[[ EXERCISE INPUTS, beginning ]]

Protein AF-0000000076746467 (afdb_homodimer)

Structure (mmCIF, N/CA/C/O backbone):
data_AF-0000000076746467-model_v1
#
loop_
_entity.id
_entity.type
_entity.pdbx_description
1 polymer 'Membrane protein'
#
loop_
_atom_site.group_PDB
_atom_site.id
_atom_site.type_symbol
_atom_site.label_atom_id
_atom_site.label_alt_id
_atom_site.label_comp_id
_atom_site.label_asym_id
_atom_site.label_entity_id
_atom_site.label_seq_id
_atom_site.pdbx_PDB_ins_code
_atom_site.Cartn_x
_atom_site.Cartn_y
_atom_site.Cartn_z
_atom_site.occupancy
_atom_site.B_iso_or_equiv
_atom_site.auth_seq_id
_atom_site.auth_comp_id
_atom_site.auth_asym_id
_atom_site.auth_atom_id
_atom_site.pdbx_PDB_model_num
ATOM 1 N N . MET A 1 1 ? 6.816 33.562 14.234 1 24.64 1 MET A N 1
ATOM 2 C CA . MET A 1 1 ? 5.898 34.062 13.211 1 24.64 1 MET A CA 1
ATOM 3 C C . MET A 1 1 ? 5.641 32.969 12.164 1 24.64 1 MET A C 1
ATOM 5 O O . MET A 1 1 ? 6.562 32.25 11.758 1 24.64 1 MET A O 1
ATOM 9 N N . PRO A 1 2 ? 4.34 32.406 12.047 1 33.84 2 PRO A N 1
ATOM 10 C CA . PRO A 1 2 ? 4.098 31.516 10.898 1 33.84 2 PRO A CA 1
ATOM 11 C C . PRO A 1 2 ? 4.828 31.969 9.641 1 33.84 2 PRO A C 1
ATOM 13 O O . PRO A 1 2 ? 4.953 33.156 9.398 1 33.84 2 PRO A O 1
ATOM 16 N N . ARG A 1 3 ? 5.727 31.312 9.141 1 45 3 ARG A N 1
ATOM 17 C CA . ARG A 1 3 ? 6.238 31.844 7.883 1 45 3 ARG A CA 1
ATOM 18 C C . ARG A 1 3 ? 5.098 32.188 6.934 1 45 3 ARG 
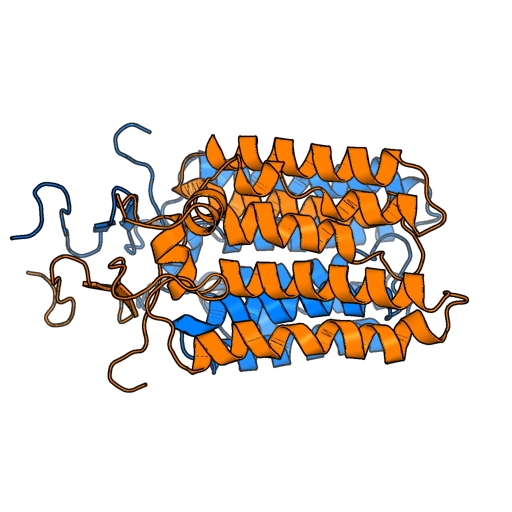A C 1
ATOM 20 O O . ARG A 1 3 ? 3.996 31.656 7.047 1 45 3 ARG A O 1
ATOM 27 N N . LYS A 1 4 ? 5.137 33.219 6.105 1 49.91 4 LYS A N 1
ATOM 28 C CA . LYS A 1 4 ? 4.223 34.031 5.312 1 49.91 4 LYS A CA 1
ATOM 29 C C . LYS A 1 4 ? 3.215 33.156 4.57 1 49.91 4 LYS A C 1
ATOM 31 O O . LYS A 1 4 ? 2.076 33.562 4.34 1 49.91 4 LYS A O 1
ATOM 36 N N . GLY A 1 5 ? 3.447 31.781 4.348 1 40.44 5 GLY A N 1
ATOM 37 C CA . GLY A 1 5 ? 2.545 31 3.518 1 40.44 5 GLY A CA 1
ATOM 38 C C . GLY A 1 5 ? 1.712 30.016 4.312 1 40.44 5 GLY A C 1
ATOM 39 O O . GLY A 1 5 ? 0.922 29.25 3.74 1 40.44 5 GLY A O 1
ATOM 40 N N . ASP A 1 6 ? 2.043 29.656 5.43 1 43.41 6 ASP A N 1
ATOM 41 C CA . ASP A 1 6 ? 1.188 28.75 6.191 1 43.41 6 ASP A CA 1
ATOM 42 C C . ASP A 1 6 ? -0.036 29.469 6.742 1 43.41 6 ASP A C 1
ATOM 44 O O . ASP A 1 6 ? 0.092 30.516 7.383 1 43.41 6 ASP A O 1
ATOM 48 N N . THR A 1 7 ? -1.229 29.531 6.074 1 41.41 7 THR A N 1
ATOM 49 C CA . THR A 1 7 ? -2.467 30.156 6.523 1 41.41 7 THR A CA 1
ATOM 50 C C . THR A 1 7 ? -3.363 29.141 7.227 1 41.41 7 THR A C 1
ATOM 52 O O . THR A 1 7 ? -3.393 27.969 6.852 1 41.41 7 THR A O 1
ATOM 55 N N . MET A 1 8 ? -3.676 29.188 8.547 1 46.16 8 MET A N 1
ATOM 56 C CA . MET A 1 8 ? -4.605 28.359 9.312 1 46.16 8 MET A CA 1
ATOM 57 C C . MET A 1 8 ? -5.992 29 9.352 1 46.16 8 MET A C 1
ATOM 59 O O . MET A 1 8 ? -6.125 30.188 9.641 1 46.16 8 MET A O 1
ATOM 63 N N . THR A 1 9 ? -6.945 28.672 8.352 1 48.62 9 THR A N 1
ATOM 64 C CA . THR A 1 9 ? -8.328 28.844 8.773 1 48.62 9 THR A CA 1
ATOM 65 C C . THR A 1 9 ? -8.805 27.641 9.578 1 48.62 9 THR A C 1
ATOM 67 O O . THR A 1 9 ? -8.164 26.578 9.562 1 48.62 9 THR A O 1
ATOM 70 N N . ASN A 1 10 ? -9.867 27.578 10.375 1 54.81 10 ASN A N 1
ATOM 71 C CA . ASN A 1 10 ? -10.273 26.641 11.414 1 54.81 10 ASN A CA 1
ATOM 72 C C . ASN A 1 10 ? -10.117 25.188 10.953 1 54.81 10 ASN A C 1
ATOM 74 O O . ASN A 1 10 ? -9.727 24.328 11.742 1 54.81 10 ASN A O 1
ATOM 78 N N . ASP A 1 11 ? -10.25 24.797 9.688 1 66.12 11 ASP A N 1
ATOM 79 C CA . ASP A 1 11 ? -10.156 23.375 9.32 1 66.12 11 ASP A CA 1
ATOM 80 C C . ASP A 1 11 ? -9.273 23.188 8.086 1 66.12 11 ASP A C 1
ATOM 82 O O . ASP A 1 11 ? -9.164 22.078 7.559 1 66.12 11 ASP A O 1
ATOM 86 N N . GLN A 1 12 ? -8.656 24.281 7.621 1 79 12 GLN A N 1
ATOM 87 C CA . GLN A 1 12 ? -7.766 24.219 6.469 1 79 12 GLN A CA 1
ATOM 88 C C . GLN A 1 12 ? -6.41 24.844 6.781 1 79 12 GLN A C 1
ATOM 90 O O . GLN A 1 12 ? -6.34 25.891 7.418 1 79 12 GLN A O 1
ATOM 95 N N . ILE A 1 13 ? -5.363 24.047 6.41 1 86.19 13 ILE A N 1
ATOM 96 C CA . ILE A 1 13 ? -4.008 24.547 6.633 1 86.19 13 ILE A CA 1
ATOM 97 C C . ILE A 1 13 ? -3.115 24.141 5.457 1 86.19 13 ILE A C 1
ATOM 99 O O . ILE A 1 13 ? -3.377 23.141 4.785 1 86.19 13 ILE A O 1
ATOM 103 N N . THR A 1 14 ? -2.227 24.953 5.102 1 86.62 14 THR A N 1
ATOM 104 C CA . THR A 1 14 ? -1.206 24.594 4.125 1 86.62 14 THR A CA 1
ATOM 105 C C . THR A 1 14 ? 0.129 24.312 4.812 1 86.62 14 THR A C 1
ATOM 107 O O . THR A 1 14 ? 0.697 25.203 5.449 1 86.62 14 THR A O 1
ATOM 110 N N . LEU A 1 15 ? 0.538 23.078 4.758 1 84.25 15 LEU A N 1
ATOM 111 C CA . LEU A 1 15 ? 1.803 22.672 5.348 1 84.25 15 LEU A CA 1
ATOM 112 C C . LEU A 1 15 ? 2.807 22.281 4.266 1 84.25 15 LEU A C 1
ATOM 114 O O . LEU A 1 15 ? 2.551 21.375 3.465 1 84.25 15 LEU A O 1
ATOM 118 N N . LYS A 1 16 ? 3.965 22.938 4.238 1 83.56 16 LYS A N 1
ATOM 119 C CA . LYS A 1 16 ? 4.992 22.688 3.232 1 83.56 16 LYS A CA 1
ATOM 120 C C . LYS A 1 16 ? 4.391 22.625 1.831 1 83.56 16 LYS A C 1
ATOM 122 O O . LYS A 1 16 ? 4.578 21.656 1.104 1 83.56 16 LYS A O 1
ATOM 127 N N . GLU A 1 17 ? 3.518 23.609 1.52 1 85 17 GLU A N 1
ATOM 128 C CA . GLU A 1 17 ? 2.92 23.828 0.207 1 85 17 GLU A CA 1
ATOM 129 C C . GLU A 1 17 ? 1.843 22.797 -0.097 1 85 17 GLU A C 1
ATOM 131 O O . GLU A 1 17 ? 1.444 22.625 -1.252 1 85 17 GLU A O 1
ATOM 136 N N . ALA A 1 18 ? 1.446 22.078 0.879 1 90.81 18 ALA A N 1
ATOM 137 C CA . ALA A 1 18 ? 0.366 21.109 0.718 1 90.81 18 ALA A CA 1
ATOM 138 C C . ALA A 1 18 ? -0.884 21.547 1.476 1 90.81 18 ALA A C 1
ATOM 140 O O . ALA A 1 18 ? -0.915 21.516 2.707 1 90.81 18 ALA A O 1
ATOM 141 N N . PRO A 1 19 ? -1.854 22 0.765 1 94.25 19 PRO A N 1
ATOM 142 C CA . PRO A 1 19 ? -3.105 22.328 1.456 1 94.25 19 PRO A CA 1
ATOM 143 C C . PRO A 1 19 ? -3.785 21.094 2.041 1 94.25 19 PRO A C 1
ATOM 145 O O . PRO A 1 19 ? -3.93 20.078 1.352 1 94.25 19 PRO A O 1
ATOM 148 N N . ILE A 1 20 ? -4.137 21.141 3.258 1 94.56 20 ILE A N 1
ATOM 149 C CA . ILE A 1 20 ? -4.812 20.094 3.998 1 94.56 20 ILE A CA 1
ATOM 150 C C . ILE A 1 20 ? -6.145 20.609 4.539 1 94.56 20 ILE A C 1
ATOM 152 O O . ILE A 1 20 ? -6.199 21.672 5.148 1 94.56 20 ILE A O 1
ATOM 156 N N . ASN A 1 21 ? -7.207 19.906 4.25 1 93.69 21 ASN A N 1
ATOM 157 C CA . ASN A 1 21 ? -8.531 20.328 4.688 1 93.69 21 ASN A CA 1
ATOM 158 C C . ASN A 1 21 ? -9.312 19.172 5.312 1 93.69 21 ASN A C 1
ATOM 160 O O . ASN A 1 21 ? -9.68 18.219 4.621 1 93.69 21 ASN A O 1
ATOM 164 N N . TRP A 1 22 ? -9.625 19.25 6.609 1 93.25 22 TRP A N 1
ATOM 165 C CA . TRP A 1 22 ? -10.312 18.203 7.352 1 93.25 22 TRP A CA 1
ATOM 166 C C . TRP A 1 22 ? -11.812 18.484 7.438 1 93.25 22 TRP A C 1
ATOM 168 O O . TRP A 1 22 ? -12.57 17.703 8.016 1 93.25 22 TRP A O 1
ATOM 178 N N . GLN A 1 23 ? -12.289 19.531 6.852 1 90.56 23 GLN A N 1
ATOM 179 C CA . GLN A 1 23 ? -13.695 19.891 6.938 1 90.56 23 GLN A CA 1
ATOM 180 C C . GLN A 1 23 ? -14.547 19.047 5.992 1 90.56 23 GLN A C 1
ATOM 182 O O . GLN A 1 23 ? -14.242 18.938 4.801 1 90.56 23 GLN A O 1
ATOM 187 N N . CYS A 1 24 ? -15.523 18.453 6.562 1 92 24 CYS A N 1
ATOM 188 C CA . CYS A 1 24 ? -16.5 17.719 5.77 1 92 24 CYS A CA 1
ATOM 189 C C . CYS A 1 24 ? -17.672 18.609 5.387 1 92 24 CYS A C 1
ATOM 191 O O . CYS A 1 24 ? -18.609 18.781 6.176 1 92 24 CYS A O 1
ATOM 193 N N . LYS A 1 25 ? -17.625 19.141 4.23 1 87.44 25 LYS A N 1
ATOM 194 C CA . LYS A 1 25 ? -18.703 20.031 3.766 1 87.44 25 LYS A CA 1
ATOM 195 C C . LYS A 1 25 ? -19.531 19.344 2.68 1 87.44 25 LYS A C 1
ATOM 197 O O . LYS A 1 25 ? -19 18.578 1.869 1 87.44 25 LYS A O 1
ATOM 202 N N . GLY A 1 26 ? -20.781 19.625 2.68 1 89.62 26 GLY A N 1
ATOM 203 C CA . GLY A 1 26 ? -21.672 19.078 1.671 1 89.62 26 GLY A CA 1
ATOM 204 C C . GLY A 1 26 ? -22.234 17.719 2.053 1 89.62 26 GLY A C 1
ATOM 205 O O . GLY A 1 26 ? -22.375 17.406 3.238 1 89.62 26 GLY A O 1
ATOM 206 N N . LYS A 1 27 ? -22.641 17 1.036 1 91.31 27 LYS A N 1
ATOM 207 C CA . LYS A 1 27 ? -23.297 15.719 1.252 1 91.31 27 LYS A CA 1
ATOM 208 C C . LYS A 1 27 ? -22.297 14.57 1.174 1 91.31 27 LYS A C 1
ATOM 210 O O . LYS A 1 27 ? -21.391 14.586 0.335 1 91.31 27 LYS A O 1
ATOM 215 N N . PHE A 1 28 ? -22.531 13.633 2.014 1 93.69 28 PHE A N 1
ATOM 216 C CA . PHE A 1 28 ? -21.719 12.422 1.978 1 93.69 28 PHE A CA 1
ATOM 217 C C . PHE A 1 28 ? -22.031 11.602 0.732 1 93.69 28 PHE A C 1
ATOM 219 O O . PHE A 1 28 ? -23.188 11.383 0.397 1 93.69 28 PHE A O 1
ATOM 226 N N . ARG A 1 29 ? -20.984 11.211 0.037 1 94.5 29 ARG A N 1
ATOM 227 C CA . ARG A 1 29 ? -21.078 10.25 -1.056 1 94.5 29 ARG A CA 1
ATOM 228 C C . ARG A 1 29 ? -20.328 8.961 -0.72 1 94.5 29 ARG A C 1
ATOM 230 O O . ARG A 1 29 ? -19.156 9 -0.355 1 94.5 29 ARG A O 1
ATOM 237 N N . PHE A 1 30 ? -20.891 7.883 -0.931 1 93.56 30 PHE A N 1
ATOM 238 C CA . PHE A 1 30 ? -20.375 6.578 -0.551 1 93.56 30 PHE A CA 1
ATOM 239 C C . PHE A 1 30 ? -19.047 6.293 -1.268 1 93.56 30 PHE A C 1
ATOM 241 O O . PHE A 1 30 ? -18.141 5.715 -0.684 1 93.56 30 PHE A O 1
ATOM 248 N N . SER A 1 31 ? -18.953 6.758 -2.477 1 94.94 31 SER A N 1
ATOM 249 C CA . SER A 1 31 ? -17.797 6.387 -3.295 1 94.94 31 SER A CA 1
ATOM 250 C C . SER A 1 31 ? -16.672 7.398 -3.143 1 94.94 31 SER A C 1
ATOM 252 O O . SER A 1 31 ? -15.531 7.137 -3.555 1 94.94 31 SER A O 1
ATOM 254 N N . THR A 1 32 ? -16.984 8.609 -2.523 1 97.06 32 THR A N 1
ATOM 255 C CA . THR A 1 32 ? -15.93 9.609 -2.572 1 97.06 32 THR A CA 1
ATOM 256 C C . THR A 1 32 ? -15.844 10.367 -1.252 1 97.06 32 THR A C 1
ATOM 258 O O . THR A 1 32 ? -14.93 11.18 -1.055 1 97.06 32 THR A O 1
ATOM 261 N N . GLY A 1 33 ? -16.797 10.156 -0.391 1 95.88 33 GLY A N 1
ATOM 262 C CA . GLY A 1 33 ? -16.781 10.883 0.867 1 95.88 33 GLY A CA 1
ATOM 263 C C . GLY A 1 33 ? -17.359 12.281 0.746 1 95.88 33 GLY A C 1
ATOM 264 O O . GLY A 1 33 ? -18.453 12.469 0.212 1 95.88 33 GLY A O 1
ATOM 265 N N . TYR A 1 34 ? -16.641 13.258 1.283 1 95.5 34 TYR A N 1
ATOM 266 C CA . TYR A 1 34 ? -17.109 14.633 1.3 1 95.5 34 TYR A CA 1
ATOM 267 C C . TYR A 1 34 ? -16.266 15.516 0.403 1 95.5 34 TYR A C 1
ATOM 269 O O . TYR A 1 34 ? -15.031 15.484 0.479 1 95.5 34 TYR A O 1
ATOM 277 N N . GLY A 1 35 ? -16.891 16.312 -0.433 1 95.19 35 GLY A N 1
ATOM 278 C CA . GLY A 1 35 ? -16.219 17.375 -1.153 1 95.19 35 GLY A CA 1
ATOM 279 C C . GLY A 1 35 ? -15.234 16.875 -2.191 1 95.19 35 GLY A C 1
ATOM 280 O O . GLY A 1 35 ? -14.188 17.5 -2.406 1 95.19 35 GLY A O 1
ATOM 281 N N . ALA A 1 36 ? -15.508 15.82 -2.814 1 97.31 36 ALA A N 1
ATOM 282 C CA . ALA A 1 36 ? -14.609 15.266 -3.822 1 97.31 36 ALA A CA 1
ATOM 283 C C . ALA A 1 36 ? -14.492 16.203 -5.023 1 97.31 36 ALA A C 1
ATOM 285 O O . ALA A 1 36 ? -15.484 16.797 -5.457 1 97.31 36 ALA A O 1
ATOM 286 N N . THR A 1 37 ? -13.266 16.359 -5.551 1 97.19 37 THR A N 1
ATOM 287 C CA . THR A 1 37 ? -13.062 17.031 -6.828 1 97.19 37 THR A CA 1
ATOM 288 C C . THR A 1 37 ? -13.523 16.141 -7.984 1 97.19 37 THR A C 1
ATOM 290 O O . THR A 1 37 ? -13.82 14.961 -7.789 1 97.19 37 THR A O 1
ATOM 293 N N . LYS A 1 38 ? -13.578 16.734 -9.156 1 97.38 38 LYS A N 1
ATOM 294 C CA . LYS A 1 38 ? -13.914 15.953 -10.344 1 97.38 38 LYS A CA 1
ATOM 295 C C . LYS A 1 38 ? -12.898 14.844 -10.578 1 97.38 38 LYS A C 1
ATOM 297 O O . LYS A 1 38 ? -13.266 13.727 -10.961 1 97.38 38 LYS A O 1
ATOM 302 N N . ALA A 1 39 ? -11.602 15.164 -10.359 1 97.88 39 ALA A N 1
ATOM 303 C CA . ALA A 1 39 ? -10.547 14.18 -10.562 1 97.88 39 ALA A CA 1
ATOM 304 C C . ALA A 1 39 ? -10.656 13.031 -9.562 1 97.88 39 ALA A C 1
ATOM 306 O O . ALA A 1 39 ? -10.516 11.859 -9.93 1 97.88 39 ALA A O 1
ATOM 307 N N . GLU A 1 40 ? -10.922 13.344 -8.328 1 98.19 40 GLU A N 1
ATOM 308 C CA . GLU A 1 40 ? -11.141 12.305 -7.328 1 98.19 40 GLU A CA 1
ATOM 309 C C . GLU A 1 40 ? -12.328 11.422 -7.703 1 98.19 40 GLU A C 1
ATOM 311 O O . GLU A 1 40 ? -12.25 10.195 -7.605 1 98.19 40 GLU A O 1
ATOM 316 N N . SER A 1 41 ? -13.406 12.07 -8.117 1 97.81 41 SER A N 1
ATOM 317 C CA . SER A 1 41 ? -14.594 11.336 -8.523 1 97.81 41 SER A CA 1
ATOM 318 C C . SER A 1 41 ? -14.305 10.438 -9.727 1 97.81 41 SER A C 1
ATOM 320 O O . SER A 1 41 ? -14.773 9.305 -9.789 1 97.81 41 SER A O 1
ATOM 322 N N . ALA A 1 42 ? -13.578 10.938 -10.641 1 97.81 42 ALA A N 1
ATOM 323 C CA . ALA A 1 42 ? -13.227 10.156 -11.82 1 97.81 42 ALA A CA 1
ATOM 324 C C . ALA A 1 42 ? -12.406 8.922 -11.43 1 97.81 42 ALA A C 1
ATOM 326 O O . ALA A 1 42 ? -12.648 7.828 -11.945 1 97.81 42 ALA A O 1
ATOM 327 N N . ILE A 1 43 ? -11.461 9.078 -10.523 1 97.81 43 ILE A N 1
ATOM 328 C CA . ILE A 1 43 ? -10.633 7.957 -10.078 1 97.81 43 ILE A CA 1
ATOM 329 C C . ILE A 1 43 ? -11.508 6.922 -9.375 1 97.81 43 ILE A C 1
ATOM 331 O O . ILE A 1 43 ? -11.461 5.734 -9.703 1 97.81 43 ILE A O 1
ATOM 335 N N . ALA A 1 44 ? -12.344 7.359 -8.492 1 96.5 44 ALA A N 1
ATOM 336 C CA . ALA A 1 44 ? -13.164 6.465 -7.688 1 96.5 44 ALA A CA 1
ATOM 337 C C . ALA A 1 44 ? -14.188 5.73 -8.555 1 96.5 44 ALA A C 1
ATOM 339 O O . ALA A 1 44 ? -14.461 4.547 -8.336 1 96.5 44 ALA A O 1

[[ EXERCISE INPUTS, end ]]

__WORK INSTRUCTIONS__. Keeping every character as it is, restate the lines above that run from the line with "ATOM 263 C C" through the line with "ATOM 265 N N", both included, and nothing else.

__RESULT__.
ATOM 263 C C . GLY A 1 33 ? -17.359 12.281 0.746 1 95.88 33 GLY A C 1
ATOM 264 O O . GLY A 1 33 ? -18.453 12.469 0.212 1 95.88 33 GLY A O 1
ATOM 265 N N . TYR A 1 34 ? -16.641 13.258 1.283 1 95.5 34 TYR A N 1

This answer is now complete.